Facing the communion’s challenges
Wade told the gathering that one can think of the Anglican Communion as an “amphictyony,” a term which means “dwellers around” and describes a kind of community that is formed when various people gather around a common religious center. Saying that both the Hebrews of the Old Testament and the Anglican Communion have such a structure, Wade said that amphictyonies have little glue to them and are fragile when they come under pressure.

The response to pressure is often to attempt to make the center more solid, he said, citing the example of Israel during the times recorded in the Old Testament books between Joshua and Judges. First, he said, the Israelites wanted a prophet and then -- much to God’s initial displeasure -- a king. He suggested that attempts to give more authority to the leaders of the Anglican Communion’s provinces are another example of this sort of effort.

Wade reviewed the course of the Anglican Communion’s consideration of issues surrounding human sexuality and suggested that those who pose the debate’s questions in terms of orthodoxy or the authority of Scripture ask the wrong questions. Orthodoxy, he said, is not a constant, but instead “has a growing edge.” Questions on the authority of Scripture are often more focused on the authority of the persons who would enforce their own applications of Scripture, he said.
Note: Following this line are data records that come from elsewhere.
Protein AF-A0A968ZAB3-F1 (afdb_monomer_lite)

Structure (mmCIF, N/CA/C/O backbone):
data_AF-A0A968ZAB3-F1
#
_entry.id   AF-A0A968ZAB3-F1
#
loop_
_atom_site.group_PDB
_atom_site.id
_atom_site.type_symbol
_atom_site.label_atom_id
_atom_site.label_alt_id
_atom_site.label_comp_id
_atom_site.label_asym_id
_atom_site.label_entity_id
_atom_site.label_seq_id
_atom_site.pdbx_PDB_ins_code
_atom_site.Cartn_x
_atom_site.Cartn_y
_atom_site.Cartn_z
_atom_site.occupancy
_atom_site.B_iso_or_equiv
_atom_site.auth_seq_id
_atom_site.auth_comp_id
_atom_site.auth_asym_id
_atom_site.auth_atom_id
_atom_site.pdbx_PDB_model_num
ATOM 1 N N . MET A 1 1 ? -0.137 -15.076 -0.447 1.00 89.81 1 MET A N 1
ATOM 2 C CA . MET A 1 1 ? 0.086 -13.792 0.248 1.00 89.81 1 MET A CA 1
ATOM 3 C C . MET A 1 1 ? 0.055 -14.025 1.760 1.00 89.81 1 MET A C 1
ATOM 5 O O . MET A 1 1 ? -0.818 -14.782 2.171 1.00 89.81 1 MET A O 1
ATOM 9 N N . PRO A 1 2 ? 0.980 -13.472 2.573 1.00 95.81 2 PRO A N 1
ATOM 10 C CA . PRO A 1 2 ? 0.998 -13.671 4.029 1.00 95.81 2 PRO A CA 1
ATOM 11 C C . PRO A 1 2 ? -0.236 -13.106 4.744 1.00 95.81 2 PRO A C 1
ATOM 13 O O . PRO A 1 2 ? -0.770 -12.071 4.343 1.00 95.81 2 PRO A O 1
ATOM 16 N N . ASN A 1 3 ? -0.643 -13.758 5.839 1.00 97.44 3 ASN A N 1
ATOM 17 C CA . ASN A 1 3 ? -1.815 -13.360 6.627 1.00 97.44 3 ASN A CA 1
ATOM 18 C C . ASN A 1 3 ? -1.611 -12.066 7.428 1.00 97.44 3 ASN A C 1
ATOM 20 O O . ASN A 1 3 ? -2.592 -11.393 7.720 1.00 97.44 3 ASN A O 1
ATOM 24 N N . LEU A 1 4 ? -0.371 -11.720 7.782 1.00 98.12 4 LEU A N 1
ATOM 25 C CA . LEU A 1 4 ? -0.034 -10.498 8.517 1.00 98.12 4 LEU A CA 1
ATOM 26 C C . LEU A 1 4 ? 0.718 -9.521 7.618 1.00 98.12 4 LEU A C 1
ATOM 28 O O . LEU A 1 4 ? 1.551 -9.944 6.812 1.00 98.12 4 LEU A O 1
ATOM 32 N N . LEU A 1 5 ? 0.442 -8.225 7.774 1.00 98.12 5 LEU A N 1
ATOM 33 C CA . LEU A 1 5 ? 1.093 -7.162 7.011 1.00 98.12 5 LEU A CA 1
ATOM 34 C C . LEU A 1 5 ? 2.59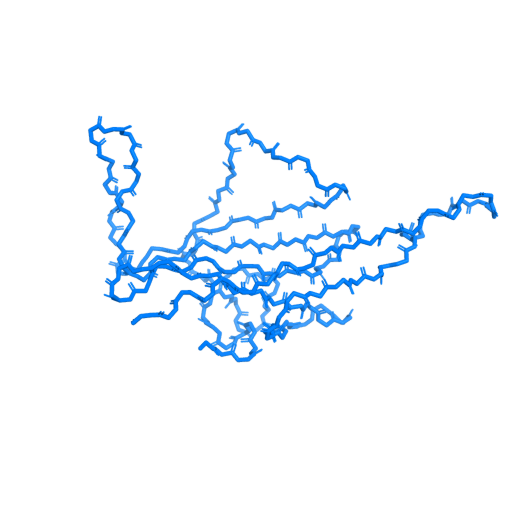2 -7.091 7.328 1.00 98.12 5 LEU A C 1
ATOM 36 O O . LEU A 1 5 ? 3.405 -6.985 6.408 1.00 98.12 5 LEU A O 1
ATOM 40 N N . SER A 1 6 ? 2.967 -7.235 8.600 1.00 97.81 6 SER A N 1
ATOM 41 C CA . SER A 1 6 ? 4.368 -7.302 9.046 1.00 97.81 6 SER A CA 1
ATOM 42 C C . SER A 1 6 ? 5.193 -8.398 8.351 1.00 97.81 6 SER A C 1
ATOM 44 O O . SER A 1 6 ? 6.395 -8.236 8.149 1.00 97.81 6 SER A O 1
ATOM 46 N N . ALA A 1 7 ? 4.553 -9.483 7.906 1.00 97.50 7 ALA A N 1
ATOM 47 C CA . ALA A 1 7 ? 5.204 -10.606 7.230 1.00 97.50 7 ALA A CA 1
ATOM 48 C C . ALA A 1 7 ? 5.378 -10.409 5.710 1.00 97.50 7 ALA A C 1
ATOM 50 O O . ALA A 1 7 ? 5.900 -11.289 5.029 1.00 97.50 7 ALA A O 1
ATOM 51 N N . THR A 1 8 ? 4.924 -9.283 5.153 1.00 95.94 8 THR A N 1
ATOM 52 C CA . THR A 1 8 ? 4.947 -9.032 3.698 1.00 95.94 8 THR A CA 1
ATOM 53 C C . THR A 1 8 ? 6.264 -8.459 3.183 1.00 95.94 8 THR A C 1
ATOM 55 O O . THR A 1 8 ? 6.495 -8.467 1.978 1.00 95.94 8 THR A O 1
ATOM 58 N N . GLY A 1 9 ? 7.092 -7.901 4.071 1.00 95.12 9 GLY A N 1
ATOM 59 C CA . GLY A 1 9 ? 8.276 -7.120 3.700 1.00 95.12 9 GLY A CA 1
ATOM 60 C C . GLY A 1 9 ? 7.972 -5.718 3.149 1.00 95.12 9 GLY A C 1
ATOM 61 O O . GLY A 1 9 ? 8.903 -4.981 2.847 1.00 95.12 9 GLY A O 1
ATOM 62 N N . CYS A 1 10 ? 6.698 -5.318 3.034 1.00 96.19 10 CYS A N 1
ATOM 63 C CA . CYS A 1 10 ? 6.307 -3.985 2.547 1.00 96.19 10 CYS A CA 1
ATOM 64 C C . CYS A 1 10 ? 6.329 -2.907 3.645 1.00 96.19 10 CYS A C 1
ATOM 66 O O . CYS A 1 10 ? 6.265 -1.714 3.356 1.00 96.19 10 CYS A O 1
ATOM 68 N N . VAL A 1 11 ? 6.426 -3.314 4.908 1.00 97.88 11 VAL A N 1
ATOM 69 C CA . VAL A 1 11 ? 6.425 -2.437 6.084 1.00 97.88 11 VAL A CA 1
ATOM 70 C C . VAL A 1 11 ? 7.635 -2.721 6.966 1.00 97.88 11 VAL A C 1
ATOM 72 O O . VAL A 1 11 ? 8.262 -3.777 6.862 1.00 97.88 11 VAL A O 1
ATOM 75 N N . ASN A 1 12 ? 7.968 -1.787 7.851 1.00 97.25 12 ASN A N 1
ATOM 76 C CA . ASN A 1 12 ? 8.975 -2.023 8.873 1.00 97.25 12 ASN A CA 1
ATOM 77 C C . ASN A 1 12 ? 8.484 -3.128 9.827 1.00 97.25 12 ASN A C 1
ATOM 79 O O . ASN A 1 12 ? 7.412 -3.023 10.414 1.00 97.25 12 ASN A O 1
ATOM 83 N N . THR A 1 13 ? 9.272 -4.189 10.004 1.00 92.19 13 THR A N 1
ATOM 84 C CA . THR A 1 13 ? 8.870 -5.361 10.802 1.00 92.19 13 THR A CA 1
ATOM 85 C C . THR A 1 13 ? 8.714 -5.069 12.295 1.00 92.19 13 THR A C 1
ATOM 87 O O . THR A 1 13 ? 7.962 -5.766 12.967 1.00 92.19 13 THR A O 1
ATOM 90 N N . GLN A 1 14 ? 9.392 -4.043 12.816 1.00 94.88 14 GLN A N 1
ATOM 91 C CA . GLN A 1 14 ? 9.290 -3.602 14.213 1.00 94.88 14 GLN A CA 1
ATOM 92 C C . GLN A 1 14 ? 8.201 -2.541 14.413 1.00 94.88 14 GLN A C 1
ATOM 94 O O . GLN A 1 14 ? 7.703 -2.361 15.521 1.00 94.88 14 GLN A O 1
ATOM 99 N N . ASN A 1 15 ? 7.836 -1.824 13.350 1.00 96.62 15 ASN A N 1
ATOM 100 C CA . ASN A 1 15 ? 6.760 -0.843 13.364 1.00 96.62 15 ASN A CA 1
ATOM 101 C C . ASN A 1 15 ? 5.986 -0.885 12.037 1.00 96.62 15 ASN A C 1
ATOM 103 O O . ASN A 1 15 ? 6.250 -0.063 11.155 1.00 96.62 15 ASN A O 1
ATOM 107 N N . PRO A 1 16 ? 5.015 -1.806 11.891 1.00 97.19 16 PRO A N 1
ATOM 108 C CA . PRO A 1 16 ? 4.278 -1.998 10.642 1.00 97.19 16 PRO A CA 1
ATOM 109 C C . PRO A 1 16 ? 3.533 -0.755 10.133 1.00 97.19 16 PRO A C 1
ATOM 111 O O . PRO A 1 16 ? 3.078 -0.738 8.993 1.00 97.19 16 PRO A O 1
ATOM 114 N N . ALA A 1 17 ? 3.369 0.279 10.970 1.00 96.44 17 ALA A N 1
ATOM 115 C CA . ALA A 1 17 ? 2.739 1.547 10.597 1.00 96.44 17 ALA A CA 1
ATOM 116 C C . ALA A 1 17 ? 3.661 2.447 9.757 1.00 96.44 17 ALA A C 1
ATOM 118 O O . ALA A 1 17 ? 3.250 3.534 9.345 1.00 96.44 17 ALA A O 1
ATOM 119 N N . GLN A 1 18 ? 4.915 2.031 9.576 1.00 97.56 18 GLN A N 1
ATOM 120 C CA . GLN A 1 18 ? 5.922 2.684 8.755 1.00 97.56 18 GLN A CA 1
ATOM 121 C C . GLN A 1 18 ? 6.264 1.796 7.553 1.00 97.56 18 GLN A C 1
ATOM 123 O O . GLN A 1 18 ? 6.309 0.568 7.685 1.00 97.56 18 GLN A O 1
ATOM 128 N N . PRO A 1 19 ? 6.554 2.390 6.385 1.00 97.44 19 PRO A N 1
ATOM 129 C CA . PRO A 1 19 ? 6.992 1.631 5.222 1.00 97.44 19 PRO A CA 1
ATOM 130 C C . PRO A 1 19 ? 8.323 0.919 5.490 1.00 97.44 19 PRO A C 1
ATOM 132 O O . PRO A 1 19 ? 9.128 1.353 6.318 1.00 97.44 19 PRO A O 1
ATOM 135 N N . ALA A 1 20 ? 8.573 -0.172 4.766 1.00 96.56 20 ALA A N 1
ATOM 136 C CA . ALA A 1 20 ? 9.901 -0.773 4.745 1.00 96.56 20 ALA A CA 1
ATOM 137 C C . ALA A 1 20 ? 10.923 0.184 4.103 1.00 96.56 20 ALA A C 1
ATOM 139 O O . ALA A 1 20 ? 10.577 1.067 3.312 1.00 96.56 20 ALA A O 1
ATOM 140 N N . ASN A 1 21 ? 12.204 -0.003 4.424 1.00 93.12 21 ASN A N 1
ATOM 141 C CA . ASN A 1 21 ? 13.275 0.788 3.821 1.00 93.12 21 ASN A CA 1
ATOM 142 C C . ASN A 1 21 ? 13.300 0.609 2.294 1.00 93.12 21 ASN A C 1
ATOM 144 O O . ASN A 1 21 ? 13.157 -0.502 1.790 1.00 93.12 21 ASN A O 1
ATOM 148 N N . GLY A 1 22 ? 13.525 1.706 1.567 1.00 89.12 22 GLY A N 1
ATOM 149 C CA . GLY A 1 22 ? 13.608 1.708 0.101 1.00 89.12 22 GLY A CA 1
ATOM 150 C C . GLY A 1 22 ? 12.270 1.891 -0.621 1.00 89.12 22 GLY A C 1
ATOM 151 O O . GLY A 1 22 ? 12.263 2.057 -1.838 1.00 89.12 22 GLY A O 1
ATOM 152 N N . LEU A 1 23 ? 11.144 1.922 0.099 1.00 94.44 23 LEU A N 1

The right question, Wade suggested, is: “is God calling us to a new understanding of human sexuality?” While Wade said he is not certain how to answer that question, he noted that people of faith often arrive at such new understandings “slowly” and “badly,” in part because “the language of religion...draws its power from pastoral certainty” often despite “substantial evidence to the contrary.”

“What we need to do is to listen to each other and that’s very hard to do because our conversations are not dispassionate,” Wade said, adding that “God does call us to new understandings, but every new understanding is not God’s.”

Rules don’t suit all
Rules and canon law are ’major part of who we are“ and are ”nice to know before you are in the middle of a mess" Johnson said. She suggested that all Episcopalians ought to read the Episcopal Church’s Constitution and Canons at least once. Priests ought to read them every year and bishops, every six months, she added.

Those rules and canons, she told the gathering, also “reflect our beliefs,” but, she noted, to some it seems “heretical” to be “talking about rules rather than God.”

Johnson reviewed how the Episcopal Church determines membership of dioceses in the wider church, parishes in dioceses and people in parishes. The General Convention votes to accept dioceses into union with it or to allow them to leave, dioceses do the same for parishes, and members take actions to have their baptisms recorded in an Episcopal parish or transferred to another parish when they want to move.

While the General Convention has at times allowed dioceses to leave, Johnson said it is “highly, highly unlikely” that Convention would allow the dioceses currently in dispute with the Episcopal Church to break their union with it.

General Convention, she noted, holds much of the authority in the Episcopal Church, in large part by approving changes to the Constitution and Canons and The Book of Common Prayer. Convention cannot, however, change the doctrine of the Episcopal Church, she said.

Title IV of the Canons defines doctrine as “the basic and essential teachings of the church as found in the Canon of Holy Scripture as understood in the Apostles’ and Nicene Creeds and in the sacramental rites, the Ordinal and Catechism of the Book of Common Prayer.”

After nearly an hour and a half in which Anderson, Johnson, Salmon and Wade answered questions, many participants lingered after the event’s closing prayers to ask more questions and exchange information with each other.